Where a line of the records contains the word "backbone", show that line.

============================================================

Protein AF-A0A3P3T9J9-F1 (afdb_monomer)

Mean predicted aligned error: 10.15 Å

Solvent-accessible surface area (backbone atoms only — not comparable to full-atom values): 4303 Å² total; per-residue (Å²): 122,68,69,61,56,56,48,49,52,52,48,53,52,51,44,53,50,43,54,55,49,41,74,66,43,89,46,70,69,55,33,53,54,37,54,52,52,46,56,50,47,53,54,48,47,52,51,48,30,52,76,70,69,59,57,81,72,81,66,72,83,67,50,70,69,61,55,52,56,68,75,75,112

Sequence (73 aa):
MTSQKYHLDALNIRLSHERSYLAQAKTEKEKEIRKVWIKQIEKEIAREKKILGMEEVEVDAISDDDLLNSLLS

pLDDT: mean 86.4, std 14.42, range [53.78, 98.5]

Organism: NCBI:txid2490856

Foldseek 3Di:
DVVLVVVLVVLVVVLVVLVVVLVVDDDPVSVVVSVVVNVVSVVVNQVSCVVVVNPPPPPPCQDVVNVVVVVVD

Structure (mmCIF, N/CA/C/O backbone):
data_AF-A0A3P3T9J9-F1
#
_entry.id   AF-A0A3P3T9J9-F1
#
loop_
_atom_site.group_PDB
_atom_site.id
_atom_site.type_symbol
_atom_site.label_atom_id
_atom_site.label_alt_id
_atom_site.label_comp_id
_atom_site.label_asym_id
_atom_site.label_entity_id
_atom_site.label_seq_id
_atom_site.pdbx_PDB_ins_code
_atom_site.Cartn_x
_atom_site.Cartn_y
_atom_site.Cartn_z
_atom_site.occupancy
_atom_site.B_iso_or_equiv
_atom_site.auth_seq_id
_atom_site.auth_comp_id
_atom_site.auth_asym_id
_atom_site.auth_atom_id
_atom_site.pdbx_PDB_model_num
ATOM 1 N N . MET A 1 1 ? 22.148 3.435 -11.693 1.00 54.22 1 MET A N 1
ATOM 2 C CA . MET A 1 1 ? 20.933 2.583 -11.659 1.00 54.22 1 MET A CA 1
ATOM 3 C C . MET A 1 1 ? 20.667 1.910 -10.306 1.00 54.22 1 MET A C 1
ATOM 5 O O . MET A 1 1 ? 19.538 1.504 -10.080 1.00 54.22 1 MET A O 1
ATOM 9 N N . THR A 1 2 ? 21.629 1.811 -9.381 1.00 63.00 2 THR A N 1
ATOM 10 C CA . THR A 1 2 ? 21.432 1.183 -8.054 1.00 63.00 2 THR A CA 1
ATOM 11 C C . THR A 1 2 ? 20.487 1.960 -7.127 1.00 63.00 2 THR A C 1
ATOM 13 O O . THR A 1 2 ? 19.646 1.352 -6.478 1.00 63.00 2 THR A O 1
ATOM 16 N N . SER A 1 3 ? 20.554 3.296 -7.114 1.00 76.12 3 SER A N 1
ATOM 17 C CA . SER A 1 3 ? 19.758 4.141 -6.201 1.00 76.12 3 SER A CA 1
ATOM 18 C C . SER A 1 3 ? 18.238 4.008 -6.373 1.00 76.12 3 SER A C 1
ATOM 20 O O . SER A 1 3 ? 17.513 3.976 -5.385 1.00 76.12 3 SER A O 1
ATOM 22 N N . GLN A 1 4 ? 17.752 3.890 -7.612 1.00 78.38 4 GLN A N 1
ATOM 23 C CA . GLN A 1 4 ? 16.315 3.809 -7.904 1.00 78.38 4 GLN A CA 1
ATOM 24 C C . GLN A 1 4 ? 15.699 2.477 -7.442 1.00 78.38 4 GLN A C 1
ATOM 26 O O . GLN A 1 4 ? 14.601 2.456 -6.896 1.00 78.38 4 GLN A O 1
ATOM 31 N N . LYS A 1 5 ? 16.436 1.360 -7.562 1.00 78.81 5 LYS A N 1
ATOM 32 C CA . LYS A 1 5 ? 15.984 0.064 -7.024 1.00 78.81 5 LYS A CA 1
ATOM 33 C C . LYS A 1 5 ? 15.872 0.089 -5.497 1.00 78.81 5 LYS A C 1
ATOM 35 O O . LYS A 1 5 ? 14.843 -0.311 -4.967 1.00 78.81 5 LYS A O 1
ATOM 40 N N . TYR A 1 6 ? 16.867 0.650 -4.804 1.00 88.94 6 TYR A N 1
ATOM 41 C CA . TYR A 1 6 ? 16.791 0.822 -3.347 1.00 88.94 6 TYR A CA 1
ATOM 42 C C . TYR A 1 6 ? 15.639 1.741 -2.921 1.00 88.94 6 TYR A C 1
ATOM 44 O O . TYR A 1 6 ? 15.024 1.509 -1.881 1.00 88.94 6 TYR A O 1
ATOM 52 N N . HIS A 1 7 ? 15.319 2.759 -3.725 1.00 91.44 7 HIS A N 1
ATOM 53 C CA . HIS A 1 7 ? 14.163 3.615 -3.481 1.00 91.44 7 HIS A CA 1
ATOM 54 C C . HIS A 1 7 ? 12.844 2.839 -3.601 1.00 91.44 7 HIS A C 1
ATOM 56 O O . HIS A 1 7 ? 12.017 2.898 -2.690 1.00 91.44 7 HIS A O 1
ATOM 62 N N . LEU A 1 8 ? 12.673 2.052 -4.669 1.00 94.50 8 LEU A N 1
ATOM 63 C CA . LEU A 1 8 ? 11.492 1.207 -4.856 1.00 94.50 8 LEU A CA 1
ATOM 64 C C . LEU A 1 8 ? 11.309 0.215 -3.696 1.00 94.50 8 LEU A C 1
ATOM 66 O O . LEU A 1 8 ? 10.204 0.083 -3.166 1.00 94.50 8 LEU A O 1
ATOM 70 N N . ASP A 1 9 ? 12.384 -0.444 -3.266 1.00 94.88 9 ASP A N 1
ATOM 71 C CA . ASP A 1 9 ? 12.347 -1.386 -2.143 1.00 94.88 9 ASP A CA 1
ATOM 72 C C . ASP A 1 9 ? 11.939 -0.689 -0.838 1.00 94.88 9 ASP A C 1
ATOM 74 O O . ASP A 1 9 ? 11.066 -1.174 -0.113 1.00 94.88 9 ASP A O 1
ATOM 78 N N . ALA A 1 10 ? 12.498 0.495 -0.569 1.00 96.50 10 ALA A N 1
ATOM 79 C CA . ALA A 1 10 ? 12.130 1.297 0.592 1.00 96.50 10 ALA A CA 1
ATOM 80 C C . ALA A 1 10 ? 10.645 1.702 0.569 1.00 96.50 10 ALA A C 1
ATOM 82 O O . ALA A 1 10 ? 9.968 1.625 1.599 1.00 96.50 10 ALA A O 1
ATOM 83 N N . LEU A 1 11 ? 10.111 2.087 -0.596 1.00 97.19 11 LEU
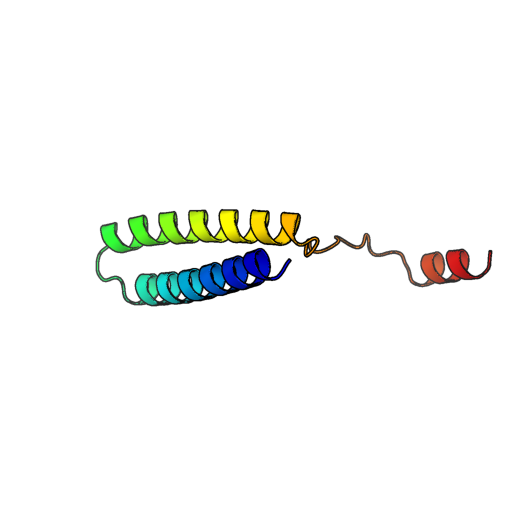 A N 1
ATOM 84 C CA . LEU A 1 11 ? 8.691 2.407 -0.753 1.00 97.19 11 LEU A CA 1
ATOM 85 C C . LEU A 1 11 ? 7.795 1.187 -0.511 1.00 97.19 11 LEU A C 1
ATOM 87 O O . LEU A 1 11 ? 6.776 1.314 0.168 1.00 97.19 11 LEU A O 1
ATOM 91 N N . ASN A 1 12 ? 8.181 0.007 -1.001 1.00 97.19 12 ASN A N 1
ATOM 92 C CA . ASN A 1 12 ? 7.438 -1.235 -0.776 1.00 97.19 12 ASN A CA 1
ATOM 93 C C . ASN A 1 12 ? 7.406 -1.627 0.709 1.00 97.19 12 ASN A C 1
ATOM 95 O O . ASN A 1 12 ? 6.347 -1.988 1.231 1.00 97.19 12 ASN A O 1
ATOM 99 N N . ILE A 1 13 ? 8.534 -1.499 1.415 1.00 98.19 13 ILE A N 1
ATOM 100 C CA . ILE A 1 13 ? 8.598 -1.718 2.869 1.00 98.19 13 ILE A CA 1
ATOM 101 C C . ILE A 1 13 ? 7.668 -0.733 3.586 1.00 98.19 13 ILE A C 1
ATOM 103 O O . ILE A 1 13 ? 6.850 -1.137 4.416 1.00 98.19 13 ILE A O 1
ATOM 107 N N . ARG A 1 14 ? 7.735 0.556 3.227 1.00 97.94 14 ARG A N 1
ATOM 108 C CA . ARG A 1 14 ? 6.884 1.596 3.820 1.00 97.94 14 ARG A CA 1
ATOM 109 C C . ARG A 1 14 ? 5.397 1.316 3.579 1.00 97.94 14 ARG A C 1
ATOM 111 O O . ARG A 1 14 ? 4.600 1.457 4.502 1.00 97.94 14 ARG A O 1
ATOM 118 N N . LEU A 1 15 ? 5.029 0.862 2.379 1.00 98.38 15 LEU A N 1
ATOM 119 C CA . LEU A 1 15 ? 3.659 0.467 2.045 1.00 98.38 15 LEU A CA 1
ATOM 120 C C . LEU A 1 15 ? 3.173 -0.709 2.902 1.00 98.38 15 LEU A C 1
ATOM 122 O O . LEU A 1 15 ? 2.055 -0.673 3.415 1.00 98.38 15 LEU A O 1
ATOM 126 N N . SER A 1 16 ? 4.007 -1.737 3.068 1.00 97.94 16 SER A N 1
ATOM 127 C CA . SER A 1 16 ? 3.694 -2.899 3.908 1.00 97.94 16 SER A CA 1
ATOM 128 C C . SER A 1 16 ? 3.416 -2.486 5.356 1.00 97.94 16 SER A C 1
ATOM 130 O O . SER A 1 16 ? 2.393 -2.863 5.935 1.00 97.94 16 SER A O 1
ATOM 132 N N . HIS A 1 17 ? 4.273 -1.627 5.917 1.00 98.50 17 HIS A N 1
ATOM 133 C CA . HIS A 1 17 ? 4.077 -1.087 7.259 1.00 98.50 17 HIS A CA 1
ATOM 134 C C . HIS A 1 17 ? 2.779 -0.285 7.371 1.00 98.50 17 HIS A C 1
ATOM 136 O O . HIS A 1 17 ? 1.998 -0.542 8.282 1.00 98.50 17 HIS A O 1
ATOM 142 N N . GLU A 1 18 ? 2.491 0.624 6.434 1.00 98.38 18 GLU A N 1
ATOM 143 C CA . GLU A 1 18 ? 1.257 1.417 6.491 1.00 98.38 18 GLU A CA 1
ATOM 144 C C . GLU A 1 18 ? -0.011 0.571 6.379 1.00 98.38 18 GLU A C 1
ATOM 146 O O . GLU A 1 18 ? -0.998 0.849 7.061 1.00 98.38 18 GLU A O 1
ATOM 151 N N . ARG A 1 19 ? 0.011 -0.507 5.589 1.00 98.31 19 ARG A N 1
ATOM 152 C CA . ARG A 1 19 ? -1.099 -1.471 5.536 1.00 98.31 19 ARG A CA 1
ATOM 153 C C . ARG A 1 19 ? -1.285 -2.192 6.870 1.00 98.31 19
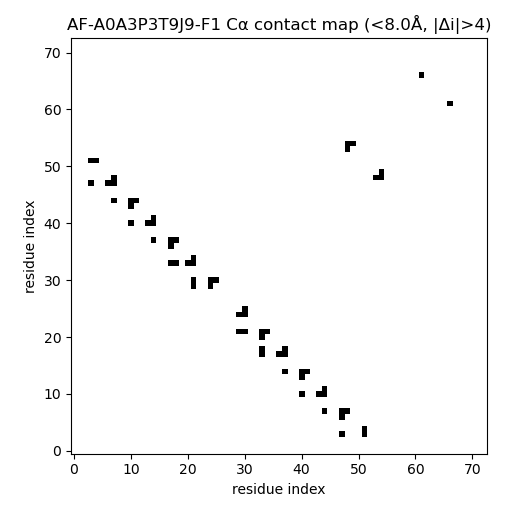 ARG A C 1
ATOM 155 O O . ARG A 1 19 ? -2.414 -2.289 7.349 1.00 98.31 19 ARG A O 1
ATOM 162 N N . SER A 1 20 ? -0.195 -2.638 7.496 1.00 98.19 20 SER A N 1
ATOM 163 C CA . SER A 1 20 ? -0.237 -3.243 8.833 1.00 98.19 20 SER A CA 1
ATOM 164 C C . SER A 1 20 ? -0.776 -2.260 9.872 1.00 98.19 20 SER A C 1
ATOM 166 O O . SER A 1 20 ? -1.668 -2.586 10.656 1.00 98.19 20 SER A O 1
ATOM 168 N N . TYR A 1 21 ? -0.313 -1.013 9.834 1.00 98.00 21 TYR A N 1
ATOM 169 C CA . TYR A 1 21 ? -0.786 0.003 10.754 1.00 98.00 21 TYR A CA 1
ATOM 170 C C . TYR A 1 21 ? -2.246 0.397 10.518 1.00 98.00 21 TYR A C 1
ATOM 172 O O . TYR A 1 21 ? -2.950 0.693 11.479 1.00 98.00 21 TYR A O 1
ATOM 180 N N . LEU A 1 22 ? -2.722 0.397 9.268 1.00 98.19 22 LEU A N 1
ATOM 181 C CA . LEU A 1 22 ? -4.136 0.606 8.959 1.00 98.19 22 LEU A CA 1
ATOM 182 C C . LEU A 1 22 ? -4.994 -0.518 9.548 1.00 98.19 22 LEU A C 1
ATOM 184 O O . LEU A 1 22 ? -6.045 -0.234 10.118 1.00 98.19 22 LEU A O 1
ATOM 188 N N . ALA A 1 23 ? -4.538 -1.769 9.457 1.00 97.75 23 ALA A N 1
ATOM 189 C CA . ALA A 1 23 ? -5.233 -2.913 10.045 1.00 97.75 23 ALA A CA 1
ATOM 190 C C . ALA A 1 23 ? -5.312 -2.831 11.581 1.00 97.75 23 ALA A C 1
ATOM 192 O O . ALA A 1 23 ? -6.287 -3.282 12.176 1.00 97.75 23 ALA A O 1
ATOM 193 N N . GLN A 1 24 ? -4.307 -2.225 12.219 1.00 97.94 24 GLN A N 1
ATOM 194 C CA . GLN A 1 24 ? -4.238 -2.049 13.673 1.00 97.94 24 GLN A CA 1
ATOM 195 C C . GLN A 1 24 ? -4.850 -0.727 14.174 1.00 97.94 24 GLN A C 1
ATOM 197 O O . GLN A 1 24 ? -4.954 -0.522 15.386 1.00 97.94 24 GLN A O 1
ATOM 202 N N . ALA A 1 25 ? -5.231 0.188 13.277 1.00 97.75 25 ALA A N 1
ATOM 203 C CA . ALA A 1 25 ? -5.731 1.511 13.639 1.00 97.75 25 ALA A CA 1
ATOM 204 C C . ALA A 1 25 ? -7.067 1.419 14.392 1.00 97.75 25 ALA A C 1
ATOM 206 O O . ALA A 1 25 ? -8.008 0.752 13.956 1.00 97.75 25 ALA A O 1
ATOM 207 N N . LYS A 1 26 ? -7.158 2.128 15.523 1.00 97.19 26 LYS A N 1
ATOM 208 C CA . LYS A 1 26 ? -8.295 2.019 16.450 1.00 97.19 26 LYS A CA 1
ATOM 209 C C . LYS A 1 26 ? -9.350 3.085 16.201 1.00 97.19 26 LYS A C 1
ATOM 211 O O . LYS A 1 26 ? -10.520 2.864 16.499 1.00 97.19 26 LYS A O 1
ATOM 216 N N . THR A 1 27 ? -8.949 4.227 15.650 1.00 98.38 27 THR A N 1
ATOM 217 C CA . THR A 1 27 ? -9.849 5.354 15.388 1.00 98.38 27 THR A CA 1
ATOM 218 C C . THR A 1 27 ? -10.072 5.562 13.893 1.00 98.38 27 
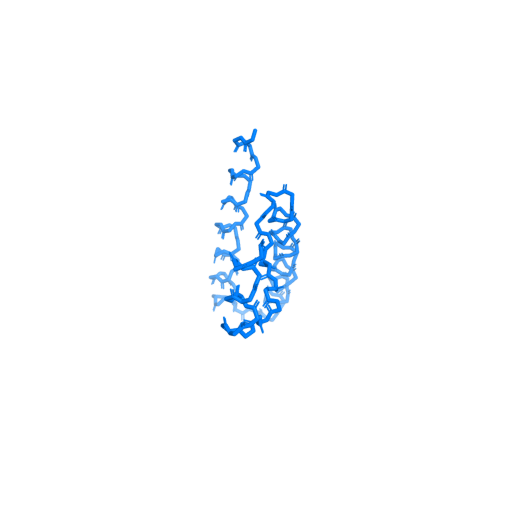THR A C 1
ATOM 220 O O . THR A 1 27 ? -9.194 5.288 13.074 1.00 98.38 27 THR A O 1
ATOM 223 N N . GLU A 1 28 ? -11.239 6.091 13.521 1.00 97.12 28 GLU A N 1
ATOM 224 C CA . GLU A 1 28 ? -11.530 6.408 12.115 1.00 97.12 28 GLU A CA 1
ATOM 225 C C . GLU A 1 28 ? -10.585 7.475 11.561 1.00 97.12 28 GLU A C 1
ATOM 227 O O . GLU A 1 28 ? -10.076 7.327 10.454 1.00 97.12 28 GLU A O 1
ATOM 232 N N . LYS A 1 29 ? -10.227 8.476 12.371 1.00 97.31 29 LYS A N 1
ATOM 233 C CA . LYS A 1 29 ? -9.259 9.507 11.982 1.00 97.31 29 LYS A CA 1
ATOM 234 C C . LYS A 1 29 ? -7.883 8.923 11.637 1.00 97.31 29 LYS A C 1
ATOM 236 O O . LYS A 1 29 ? -7.270 9.323 10.650 1.00 97.31 29 LYS A O 1
ATOM 241 N N . GLU A 1 30 ? -7.387 7.966 12.422 1.00 97.38 30 GLU A N 1
ATOM 242 C CA . GLU A 1 30 ? -6.130 7.271 12.107 1.00 97.38 30 GLU A CA 1
ATOM 243 C C . GLU A 1 30 ? -6.249 6.467 10.811 1.00 97.38 30 GLU A C 1
ATOM 245 O O . GLU A 1 30 ? -5.352 6.522 9.968 1.00 97.38 30 GLU A O 1
ATOM 250 N N . LYS A 1 31 ? -7.362 5.747 10.620 1.00 97.62 31 LYS A N 1
ATOM 251 C CA . LYS A 1 31 ? -7.604 4.980 9.392 1.00 97.62 31 LYS A CA 1
ATOM 252 C C . LYS A 1 31 ? -7.641 5.884 8.163 1.00 97.62 31 LYS A C 1
ATOM 254 O O . LYS A 1 31 ? -7.074 5.528 7.133 1.00 97.62 31 LYS A O 1
ATOM 
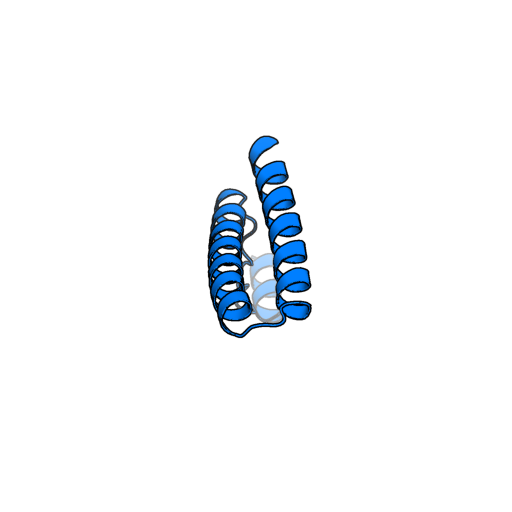259 N N . GLU A 1 32 ? -8.292 7.039 8.256 1.00 97.88 32 GLU A N 1
ATOM 260 C CA . GLU A 1 32 ? -8.368 8.024 7.177 1.00 97.88 32 GLU A CA 1
ATOM 261 C C . GLU A 1 32 ? -6.981 8.518 6.769 1.00 97.88 32 GLU A C 1
ATOM 263 O O . GLU A 1 32 ? -6.624 8.429 5.593 1.00 97.88 32 GLU A O 1
ATOM 268 N N . ILE A 1 33 ? -6.168 8.958 7.733 1.00 97.62 33 ILE A N 1
ATOM 269 C CA . ILE A 1 33 ? -4.808 9.448 7.468 1.00 97.62 33 ILE A CA 1
ATOM 270 C C . ILE A 1 33 ? -3.959 8.353 6.815 1.00 97.62 33 ILE A C 1
ATOM 272 O O . ILE A 1 33 ? -3.326 8.590 5.784 1.00 97.62 33 ILE A O 1
ATOM 276 N N . ARG A 1 34 ? -4.002 7.126 7.347 1.00 97.62 34 ARG A N 1
ATOM 277 C CA . ARG A 1 34 ? -3.245 6.000 6.783 1.00 97.62 34 ARG A CA 1
ATOM 278 C C . ARG A 1 34 ? -3.688 5.646 5.369 1.00 97.62 34 ARG A C 1
ATOM 280 O O . ARG A 1 34 ? -2.841 5.406 4.515 1.00 97.62 34 ARG A O 1
ATOM 287 N N . LYS A 1 35 ? -4.993 5.680 5.072 1.00 96.94 35 LYS A N 1
ATOM 288 C CA . LYS A 1 35 ? -5.505 5.494 3.701 1.00 96.94 35 LYS A CA 1
ATOM 289 C C . LYS A 1 35 ? -4.951 6.548 2.739 1.00 96.94 35 LYS A C 1
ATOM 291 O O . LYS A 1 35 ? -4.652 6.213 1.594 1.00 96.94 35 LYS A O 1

============================================================

* Solution to this problem:
Solvent-accessible surface area (backbone atoms only — not comparable to full-atom values): 4303 Å² total; per-residue (Å²): 122,68,69,61,56,56,48,49,52,52,48,53,52,51,44,53,50,43,54,55,49,41,74,66,43,89,46,70,69,55,33,53,54,37,54,52,52,46,56,50,47,53,54,48,47,52,51,48,30,52,76,70,69,59,57,81,72,81,66,72,83,67,50,70,69,61,55,52,56,68,75,75,112
Structure (mmCIF, N/CA/C/O backbone):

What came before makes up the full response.